Directions => Please repeat, from the entries that follow, the lines from the one containing "ATOM 2 C CA . MET A 1 1 ? 15.344" through the one containing "ATOM 60 C C" exactly, adding nothing.

Recorded data =>
═══

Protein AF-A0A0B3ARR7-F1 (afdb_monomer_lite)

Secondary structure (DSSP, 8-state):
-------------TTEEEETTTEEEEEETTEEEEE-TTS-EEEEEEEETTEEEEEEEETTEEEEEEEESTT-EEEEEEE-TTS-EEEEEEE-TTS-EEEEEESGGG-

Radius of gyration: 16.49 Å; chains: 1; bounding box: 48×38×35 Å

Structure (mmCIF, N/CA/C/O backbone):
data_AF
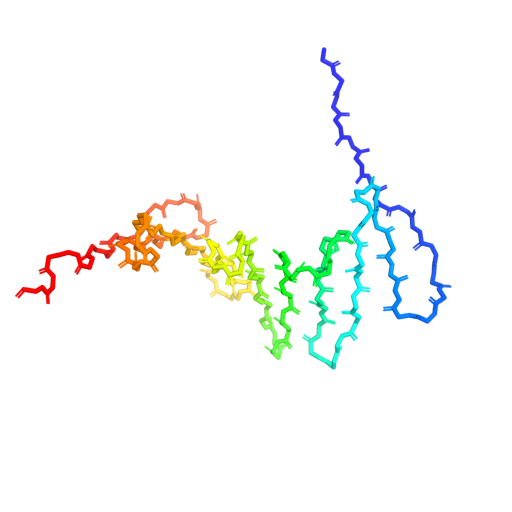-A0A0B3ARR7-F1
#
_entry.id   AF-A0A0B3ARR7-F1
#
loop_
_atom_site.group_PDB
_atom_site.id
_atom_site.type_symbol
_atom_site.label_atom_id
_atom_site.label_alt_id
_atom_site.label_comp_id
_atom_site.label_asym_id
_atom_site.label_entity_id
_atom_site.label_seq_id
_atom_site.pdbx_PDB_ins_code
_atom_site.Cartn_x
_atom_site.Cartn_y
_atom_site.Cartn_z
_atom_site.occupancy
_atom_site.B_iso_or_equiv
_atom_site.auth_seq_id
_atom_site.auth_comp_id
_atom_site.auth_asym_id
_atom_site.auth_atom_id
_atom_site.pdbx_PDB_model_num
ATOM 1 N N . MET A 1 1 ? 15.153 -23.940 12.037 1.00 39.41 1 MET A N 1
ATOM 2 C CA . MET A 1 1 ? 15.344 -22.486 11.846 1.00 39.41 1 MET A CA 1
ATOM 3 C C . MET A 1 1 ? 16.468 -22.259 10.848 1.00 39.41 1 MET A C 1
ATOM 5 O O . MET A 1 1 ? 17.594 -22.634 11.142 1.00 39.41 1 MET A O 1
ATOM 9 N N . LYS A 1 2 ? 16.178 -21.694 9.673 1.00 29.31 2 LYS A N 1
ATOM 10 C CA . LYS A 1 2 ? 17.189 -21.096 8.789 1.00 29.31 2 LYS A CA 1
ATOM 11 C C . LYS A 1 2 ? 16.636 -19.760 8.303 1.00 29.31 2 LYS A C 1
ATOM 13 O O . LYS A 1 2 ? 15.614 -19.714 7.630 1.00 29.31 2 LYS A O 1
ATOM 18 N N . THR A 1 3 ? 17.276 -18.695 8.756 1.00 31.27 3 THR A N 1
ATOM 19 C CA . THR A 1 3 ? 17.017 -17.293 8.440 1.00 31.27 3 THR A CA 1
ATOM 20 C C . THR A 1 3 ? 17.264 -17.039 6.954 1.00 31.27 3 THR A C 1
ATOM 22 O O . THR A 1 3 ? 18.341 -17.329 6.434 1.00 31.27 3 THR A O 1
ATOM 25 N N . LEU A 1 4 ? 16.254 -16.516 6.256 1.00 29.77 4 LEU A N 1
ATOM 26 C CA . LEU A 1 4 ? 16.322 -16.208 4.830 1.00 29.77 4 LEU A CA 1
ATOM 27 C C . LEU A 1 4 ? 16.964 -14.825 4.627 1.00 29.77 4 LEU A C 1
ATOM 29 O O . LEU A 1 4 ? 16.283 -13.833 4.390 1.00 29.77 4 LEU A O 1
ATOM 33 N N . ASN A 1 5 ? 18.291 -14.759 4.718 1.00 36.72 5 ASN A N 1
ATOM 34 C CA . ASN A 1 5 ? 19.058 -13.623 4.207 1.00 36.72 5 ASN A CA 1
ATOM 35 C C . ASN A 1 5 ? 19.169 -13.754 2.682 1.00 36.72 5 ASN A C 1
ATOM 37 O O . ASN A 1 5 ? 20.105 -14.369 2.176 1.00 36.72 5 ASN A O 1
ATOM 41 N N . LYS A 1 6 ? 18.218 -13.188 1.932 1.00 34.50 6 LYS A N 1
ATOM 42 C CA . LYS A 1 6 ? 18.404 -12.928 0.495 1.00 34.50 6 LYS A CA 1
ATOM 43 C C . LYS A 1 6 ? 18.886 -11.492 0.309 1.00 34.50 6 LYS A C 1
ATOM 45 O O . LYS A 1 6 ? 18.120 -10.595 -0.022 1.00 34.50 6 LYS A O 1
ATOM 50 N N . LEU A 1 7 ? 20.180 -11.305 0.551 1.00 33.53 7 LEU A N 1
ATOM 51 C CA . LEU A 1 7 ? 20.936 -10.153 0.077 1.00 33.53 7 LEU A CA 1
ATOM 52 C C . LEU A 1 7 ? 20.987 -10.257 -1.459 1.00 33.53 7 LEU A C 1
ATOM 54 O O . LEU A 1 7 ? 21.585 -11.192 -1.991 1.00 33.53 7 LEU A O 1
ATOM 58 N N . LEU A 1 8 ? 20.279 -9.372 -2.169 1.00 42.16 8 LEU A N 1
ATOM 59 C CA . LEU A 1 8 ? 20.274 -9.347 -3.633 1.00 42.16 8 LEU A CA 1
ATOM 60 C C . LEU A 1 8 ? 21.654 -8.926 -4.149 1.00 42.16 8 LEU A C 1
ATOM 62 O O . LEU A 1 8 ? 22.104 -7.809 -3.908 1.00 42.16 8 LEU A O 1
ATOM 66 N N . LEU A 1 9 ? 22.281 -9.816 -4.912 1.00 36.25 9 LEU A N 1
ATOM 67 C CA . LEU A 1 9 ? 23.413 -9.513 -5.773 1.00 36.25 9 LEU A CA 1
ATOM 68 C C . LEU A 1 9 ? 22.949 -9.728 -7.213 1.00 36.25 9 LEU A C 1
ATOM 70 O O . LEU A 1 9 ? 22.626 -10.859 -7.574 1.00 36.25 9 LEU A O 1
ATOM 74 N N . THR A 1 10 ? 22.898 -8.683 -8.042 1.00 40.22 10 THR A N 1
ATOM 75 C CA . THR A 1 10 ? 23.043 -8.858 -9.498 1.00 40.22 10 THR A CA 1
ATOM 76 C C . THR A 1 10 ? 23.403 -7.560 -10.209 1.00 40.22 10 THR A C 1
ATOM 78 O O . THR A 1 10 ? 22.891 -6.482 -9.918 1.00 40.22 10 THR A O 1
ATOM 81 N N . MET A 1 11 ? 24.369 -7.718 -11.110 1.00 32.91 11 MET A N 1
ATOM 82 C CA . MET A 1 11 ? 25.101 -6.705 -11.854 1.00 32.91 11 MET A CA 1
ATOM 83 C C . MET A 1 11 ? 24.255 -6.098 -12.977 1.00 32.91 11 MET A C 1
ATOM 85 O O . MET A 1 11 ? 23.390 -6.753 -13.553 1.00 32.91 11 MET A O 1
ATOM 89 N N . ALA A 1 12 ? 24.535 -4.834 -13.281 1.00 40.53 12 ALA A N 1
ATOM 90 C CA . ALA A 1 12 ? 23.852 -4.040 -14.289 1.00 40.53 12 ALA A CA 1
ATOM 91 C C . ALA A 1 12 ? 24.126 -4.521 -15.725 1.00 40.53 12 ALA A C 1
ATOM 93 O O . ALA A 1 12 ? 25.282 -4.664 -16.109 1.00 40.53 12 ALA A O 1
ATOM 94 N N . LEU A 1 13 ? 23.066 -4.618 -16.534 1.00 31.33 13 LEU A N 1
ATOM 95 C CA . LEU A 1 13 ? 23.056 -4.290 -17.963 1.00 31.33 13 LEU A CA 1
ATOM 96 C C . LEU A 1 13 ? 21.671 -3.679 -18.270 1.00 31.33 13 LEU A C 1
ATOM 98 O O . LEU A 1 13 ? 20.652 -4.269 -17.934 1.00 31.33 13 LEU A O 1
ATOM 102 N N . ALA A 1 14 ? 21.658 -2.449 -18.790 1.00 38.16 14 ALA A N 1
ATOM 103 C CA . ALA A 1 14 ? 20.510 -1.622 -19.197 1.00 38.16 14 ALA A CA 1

═══

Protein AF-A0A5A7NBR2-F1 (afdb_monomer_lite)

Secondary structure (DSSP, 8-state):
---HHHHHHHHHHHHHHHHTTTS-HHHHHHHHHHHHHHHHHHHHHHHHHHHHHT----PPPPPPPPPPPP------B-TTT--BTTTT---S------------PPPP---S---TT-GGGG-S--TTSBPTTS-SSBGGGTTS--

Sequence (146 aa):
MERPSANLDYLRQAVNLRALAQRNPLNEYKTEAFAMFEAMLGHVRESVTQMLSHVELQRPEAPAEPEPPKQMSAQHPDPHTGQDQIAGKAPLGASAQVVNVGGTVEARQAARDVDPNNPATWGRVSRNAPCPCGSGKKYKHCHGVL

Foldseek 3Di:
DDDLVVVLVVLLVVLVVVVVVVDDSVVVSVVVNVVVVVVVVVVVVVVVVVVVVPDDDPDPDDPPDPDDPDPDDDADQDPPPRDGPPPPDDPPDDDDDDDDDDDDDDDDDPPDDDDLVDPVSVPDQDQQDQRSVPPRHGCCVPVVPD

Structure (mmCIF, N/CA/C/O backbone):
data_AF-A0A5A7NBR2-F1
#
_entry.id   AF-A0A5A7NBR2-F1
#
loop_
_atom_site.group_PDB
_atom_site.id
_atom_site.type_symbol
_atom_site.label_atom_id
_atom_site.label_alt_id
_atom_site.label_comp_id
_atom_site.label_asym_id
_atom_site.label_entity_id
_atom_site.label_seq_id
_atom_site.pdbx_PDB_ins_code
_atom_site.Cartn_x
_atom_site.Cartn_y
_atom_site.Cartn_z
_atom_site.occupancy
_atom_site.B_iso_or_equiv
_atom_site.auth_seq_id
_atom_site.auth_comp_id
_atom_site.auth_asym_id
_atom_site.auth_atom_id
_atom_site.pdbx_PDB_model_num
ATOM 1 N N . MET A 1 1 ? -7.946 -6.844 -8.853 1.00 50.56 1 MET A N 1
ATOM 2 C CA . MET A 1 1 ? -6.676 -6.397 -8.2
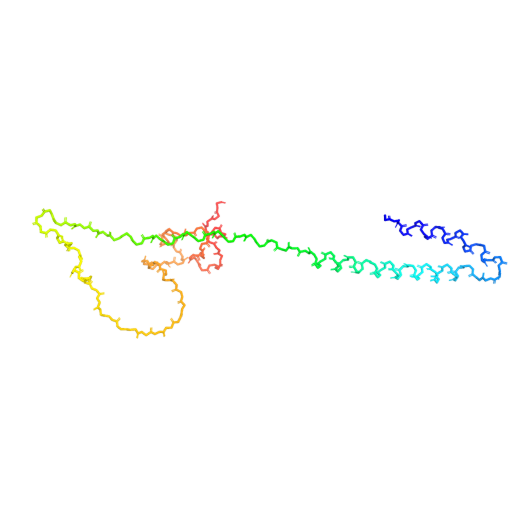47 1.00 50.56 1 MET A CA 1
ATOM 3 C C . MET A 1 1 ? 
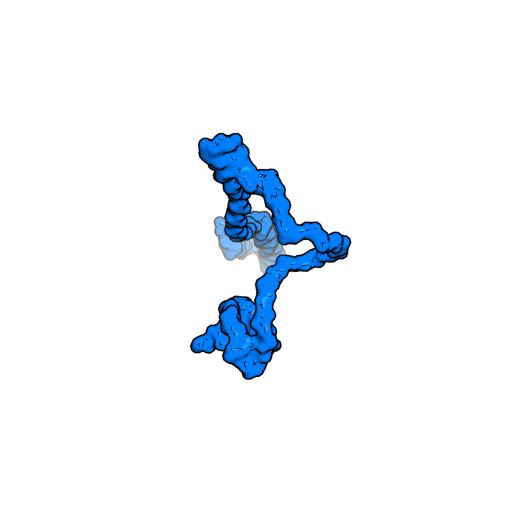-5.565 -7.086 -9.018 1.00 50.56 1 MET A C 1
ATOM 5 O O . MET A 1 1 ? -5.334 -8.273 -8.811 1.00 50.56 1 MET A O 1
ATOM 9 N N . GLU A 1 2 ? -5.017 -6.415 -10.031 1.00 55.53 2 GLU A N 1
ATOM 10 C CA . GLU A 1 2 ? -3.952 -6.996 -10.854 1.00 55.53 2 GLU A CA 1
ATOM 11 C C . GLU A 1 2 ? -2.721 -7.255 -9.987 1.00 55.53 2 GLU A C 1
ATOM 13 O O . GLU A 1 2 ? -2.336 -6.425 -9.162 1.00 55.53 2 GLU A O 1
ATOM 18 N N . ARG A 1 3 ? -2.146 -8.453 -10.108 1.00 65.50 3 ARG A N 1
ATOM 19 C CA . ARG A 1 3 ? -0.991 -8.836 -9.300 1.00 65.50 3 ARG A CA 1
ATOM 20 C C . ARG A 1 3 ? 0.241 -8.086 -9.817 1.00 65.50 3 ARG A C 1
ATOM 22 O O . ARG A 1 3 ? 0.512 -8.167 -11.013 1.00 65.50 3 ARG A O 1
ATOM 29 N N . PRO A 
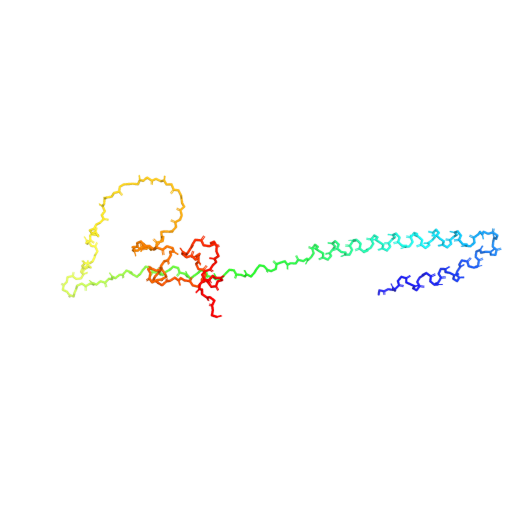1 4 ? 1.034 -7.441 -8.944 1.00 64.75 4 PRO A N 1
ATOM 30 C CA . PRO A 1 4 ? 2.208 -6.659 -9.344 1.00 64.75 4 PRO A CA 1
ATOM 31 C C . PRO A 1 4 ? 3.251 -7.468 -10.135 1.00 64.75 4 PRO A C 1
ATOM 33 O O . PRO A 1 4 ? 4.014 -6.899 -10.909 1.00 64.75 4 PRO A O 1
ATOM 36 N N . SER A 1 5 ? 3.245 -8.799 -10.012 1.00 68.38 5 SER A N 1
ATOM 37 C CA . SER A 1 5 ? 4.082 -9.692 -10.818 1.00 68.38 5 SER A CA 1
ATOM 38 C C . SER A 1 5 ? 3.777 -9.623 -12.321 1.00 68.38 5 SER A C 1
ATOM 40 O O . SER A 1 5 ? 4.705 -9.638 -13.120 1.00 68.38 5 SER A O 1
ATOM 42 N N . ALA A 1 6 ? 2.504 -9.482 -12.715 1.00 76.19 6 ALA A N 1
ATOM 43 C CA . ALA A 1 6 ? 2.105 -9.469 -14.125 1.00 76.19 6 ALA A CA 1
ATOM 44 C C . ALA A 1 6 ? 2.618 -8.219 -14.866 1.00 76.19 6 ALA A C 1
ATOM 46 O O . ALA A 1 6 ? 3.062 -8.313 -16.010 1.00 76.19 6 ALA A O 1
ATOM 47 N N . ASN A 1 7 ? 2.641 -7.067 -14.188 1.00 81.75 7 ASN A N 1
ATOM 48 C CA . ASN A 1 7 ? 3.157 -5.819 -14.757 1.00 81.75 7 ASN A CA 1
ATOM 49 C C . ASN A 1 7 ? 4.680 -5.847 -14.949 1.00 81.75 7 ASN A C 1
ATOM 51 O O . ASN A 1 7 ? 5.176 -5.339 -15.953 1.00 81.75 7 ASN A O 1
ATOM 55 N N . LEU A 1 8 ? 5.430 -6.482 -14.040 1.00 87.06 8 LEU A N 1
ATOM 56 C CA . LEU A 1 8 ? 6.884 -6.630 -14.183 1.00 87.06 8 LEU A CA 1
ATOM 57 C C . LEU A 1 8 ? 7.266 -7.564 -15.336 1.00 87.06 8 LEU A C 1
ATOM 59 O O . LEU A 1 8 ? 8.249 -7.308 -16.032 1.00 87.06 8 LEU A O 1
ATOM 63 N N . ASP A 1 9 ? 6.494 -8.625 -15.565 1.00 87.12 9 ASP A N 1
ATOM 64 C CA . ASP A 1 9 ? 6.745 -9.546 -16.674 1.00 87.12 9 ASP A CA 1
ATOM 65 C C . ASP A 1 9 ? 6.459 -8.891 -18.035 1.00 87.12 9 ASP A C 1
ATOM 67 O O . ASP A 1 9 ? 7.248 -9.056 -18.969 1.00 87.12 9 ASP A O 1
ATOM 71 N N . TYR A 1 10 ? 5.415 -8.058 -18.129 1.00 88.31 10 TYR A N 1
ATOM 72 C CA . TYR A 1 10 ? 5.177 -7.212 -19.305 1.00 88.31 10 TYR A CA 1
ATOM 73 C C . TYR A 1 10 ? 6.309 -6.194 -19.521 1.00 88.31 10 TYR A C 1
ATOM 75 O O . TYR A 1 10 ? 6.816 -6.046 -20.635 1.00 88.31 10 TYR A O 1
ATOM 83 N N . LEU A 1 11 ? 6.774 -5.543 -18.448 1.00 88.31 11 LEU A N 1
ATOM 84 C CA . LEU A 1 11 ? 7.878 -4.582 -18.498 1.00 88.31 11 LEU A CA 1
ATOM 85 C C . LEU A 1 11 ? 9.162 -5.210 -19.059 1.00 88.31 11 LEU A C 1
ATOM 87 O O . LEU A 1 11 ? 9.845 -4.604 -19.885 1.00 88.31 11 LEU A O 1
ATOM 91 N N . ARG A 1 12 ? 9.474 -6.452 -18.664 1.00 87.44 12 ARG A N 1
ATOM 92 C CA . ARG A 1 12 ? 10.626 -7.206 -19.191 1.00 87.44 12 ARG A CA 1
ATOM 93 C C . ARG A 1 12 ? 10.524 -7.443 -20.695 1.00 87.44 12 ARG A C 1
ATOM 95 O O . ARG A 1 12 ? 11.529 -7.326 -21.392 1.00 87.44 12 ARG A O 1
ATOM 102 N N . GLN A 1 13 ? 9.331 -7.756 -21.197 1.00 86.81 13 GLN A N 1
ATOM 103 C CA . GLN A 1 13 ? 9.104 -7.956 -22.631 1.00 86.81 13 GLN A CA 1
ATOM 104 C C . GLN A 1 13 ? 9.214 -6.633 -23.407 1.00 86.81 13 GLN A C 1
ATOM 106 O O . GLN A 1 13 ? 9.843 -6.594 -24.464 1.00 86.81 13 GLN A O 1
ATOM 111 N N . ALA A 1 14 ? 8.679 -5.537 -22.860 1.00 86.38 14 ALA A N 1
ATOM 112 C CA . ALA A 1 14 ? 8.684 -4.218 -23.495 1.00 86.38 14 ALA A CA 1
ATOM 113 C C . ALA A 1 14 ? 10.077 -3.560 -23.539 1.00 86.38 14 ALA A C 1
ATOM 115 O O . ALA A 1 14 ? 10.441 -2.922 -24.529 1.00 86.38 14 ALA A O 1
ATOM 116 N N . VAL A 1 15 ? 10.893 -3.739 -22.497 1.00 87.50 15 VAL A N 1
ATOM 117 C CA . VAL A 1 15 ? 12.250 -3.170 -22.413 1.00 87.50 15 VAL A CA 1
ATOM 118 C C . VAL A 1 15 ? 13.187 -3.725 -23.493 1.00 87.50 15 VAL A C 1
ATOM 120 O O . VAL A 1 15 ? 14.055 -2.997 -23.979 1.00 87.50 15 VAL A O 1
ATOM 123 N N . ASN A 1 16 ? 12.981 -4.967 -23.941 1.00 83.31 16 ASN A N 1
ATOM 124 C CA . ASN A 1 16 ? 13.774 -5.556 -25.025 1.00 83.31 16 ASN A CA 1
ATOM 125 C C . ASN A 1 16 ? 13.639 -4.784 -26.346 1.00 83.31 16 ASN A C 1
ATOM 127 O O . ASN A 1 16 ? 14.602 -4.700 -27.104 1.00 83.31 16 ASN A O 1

═══

The answer =>
ATOM 2 C CA . MET A 1 1 ? 15.344 -22.486 11.846 1.00 39.41 1 MET A CA 1
ATOM 3 C C . MET A 1 1 ? 16.468 -22.259 10.848 1.00 39.41 1 MET A C 1
ATOM 5 O O . MET A 1 1 ? 17.594 -22.634 11.142 1.00 39.41 1 MET A O 1
ATOM 9 N N . LYS A 1 2 ? 16.178 -21.694 9.673 1.00 29.31 2 LYS A N 1
ATOM 10 C CA . LYS A 1 2 ? 17.189 -21.096 8.789 1.00 29.31 2 LYS A CA 1
ATOM 11 C C . LYS A 1 2 ? 16.636 -19.760 8.303 1.00 29.31 2 LYS A C 1
ATOM 13 O O . LYS A 1 2 ? 15.614 -19.714 7.630 1.00 29.31 2 LYS A O 1
ATOM 18 N N . THR A 1 3 ? 17.276 -18.695 8.756 1.00 31.27 3 THR A N 1
ATOM 19 C CA . THR A 1 3 ? 17.017 -17.293 8.440 1.00 31.27 3 THR A CA 1
ATOM 20 C C . THR A 1 3 ? 17.264 -17.039 6.954 1.00 31.27 3 THR A C 1
ATOM 22 O O . THR A 1 3 ? 18.341 -17.329 6.434 1.00 31.27 3 THR A O 1
ATOM 25 N N . LEU A 1 4 ? 16.254 -16.516 6.256 1.00 29.77 4 LEU A N 1
ATOM 26 C CA . LEU A 1 4 ? 16.322 -16.208 4.830 1.00 29.77 4 LEU A CA 1
ATOM 27 C C . LEU A 1 4 ? 16.964 -14.825 4.627 1.00 29.77 4 LEU A C 1
ATOM 29 O O . LEU A 1 4 ? 16.283 -13.833 4.390 1.00 29.77 4 LEU A O 1
ATOM 33 N N . ASN A 1 5 ? 18.291 -14.759 4.718 1.00 36.72 5 ASN A N 1
ATOM 34 C CA . ASN A 1 5 ? 19.058 -13.623 4.207 1.00 36.72 5 ASN A CA 1
ATOM 35 C C . ASN A 1 5 ? 19.169 -13.754 2.682 1.00 36.72 5 ASN A C 1
ATOM 37 O O . ASN A 1 5 ? 20.105 -14.369 2.176 1.00 36.72 5 ASN A O 1
ATOM 41 N N . LYS A 1 6 ? 18.218 -13.188 1.932 1.00 34.50 6 LYS A N 1
ATOM 42 C CA . LYS A 1 6 ? 18.404 -12.928 0.495 1.00 34.50 6 LYS A CA 1
ATOM 43 C C . LYS A 1 6 ? 18.886 -11.492 0.309 1.00 34.50 6 LYS A C 1
ATOM 45 O O . LYS A 1 6 ? 18.120 -10.595 -0.022 1.00 34.50 6 LYS A O 1
ATOM 50 N N . LEU A 1 7 ? 20.180 -11.305 0.551 1.00 33.53 7 LEU A N 1
ATOM 51 C CA . LEU A 1 7 ? 20.936 -10.153 0.077 1.00 33.53 7 LEU A CA 1
ATOM 52 C C . LEU A 1 7 ? 20.987 -10.257 -1.459 1.00 33.53 7 LEU A C 1
ATOM 54 O O . LEU A 1 7 ? 21.585 -11.192 -1.991 1.00 33.53 7 LEU A O 1
ATOM 58 N N . LEU A 1 8 ? 20.279 -9.372 -2.169 1.00 42.16 8 LEU A N 1
ATOM 59 C CA . LEU A 1 8 ? 20.274 -9.347 -3.633 1.00 42.16 8 LEU A CA 1
ATOM 60 C C . LEU A 1 8 ? 21.654 -8.926 -4.149 1.00 42.16 8 LEU A C 1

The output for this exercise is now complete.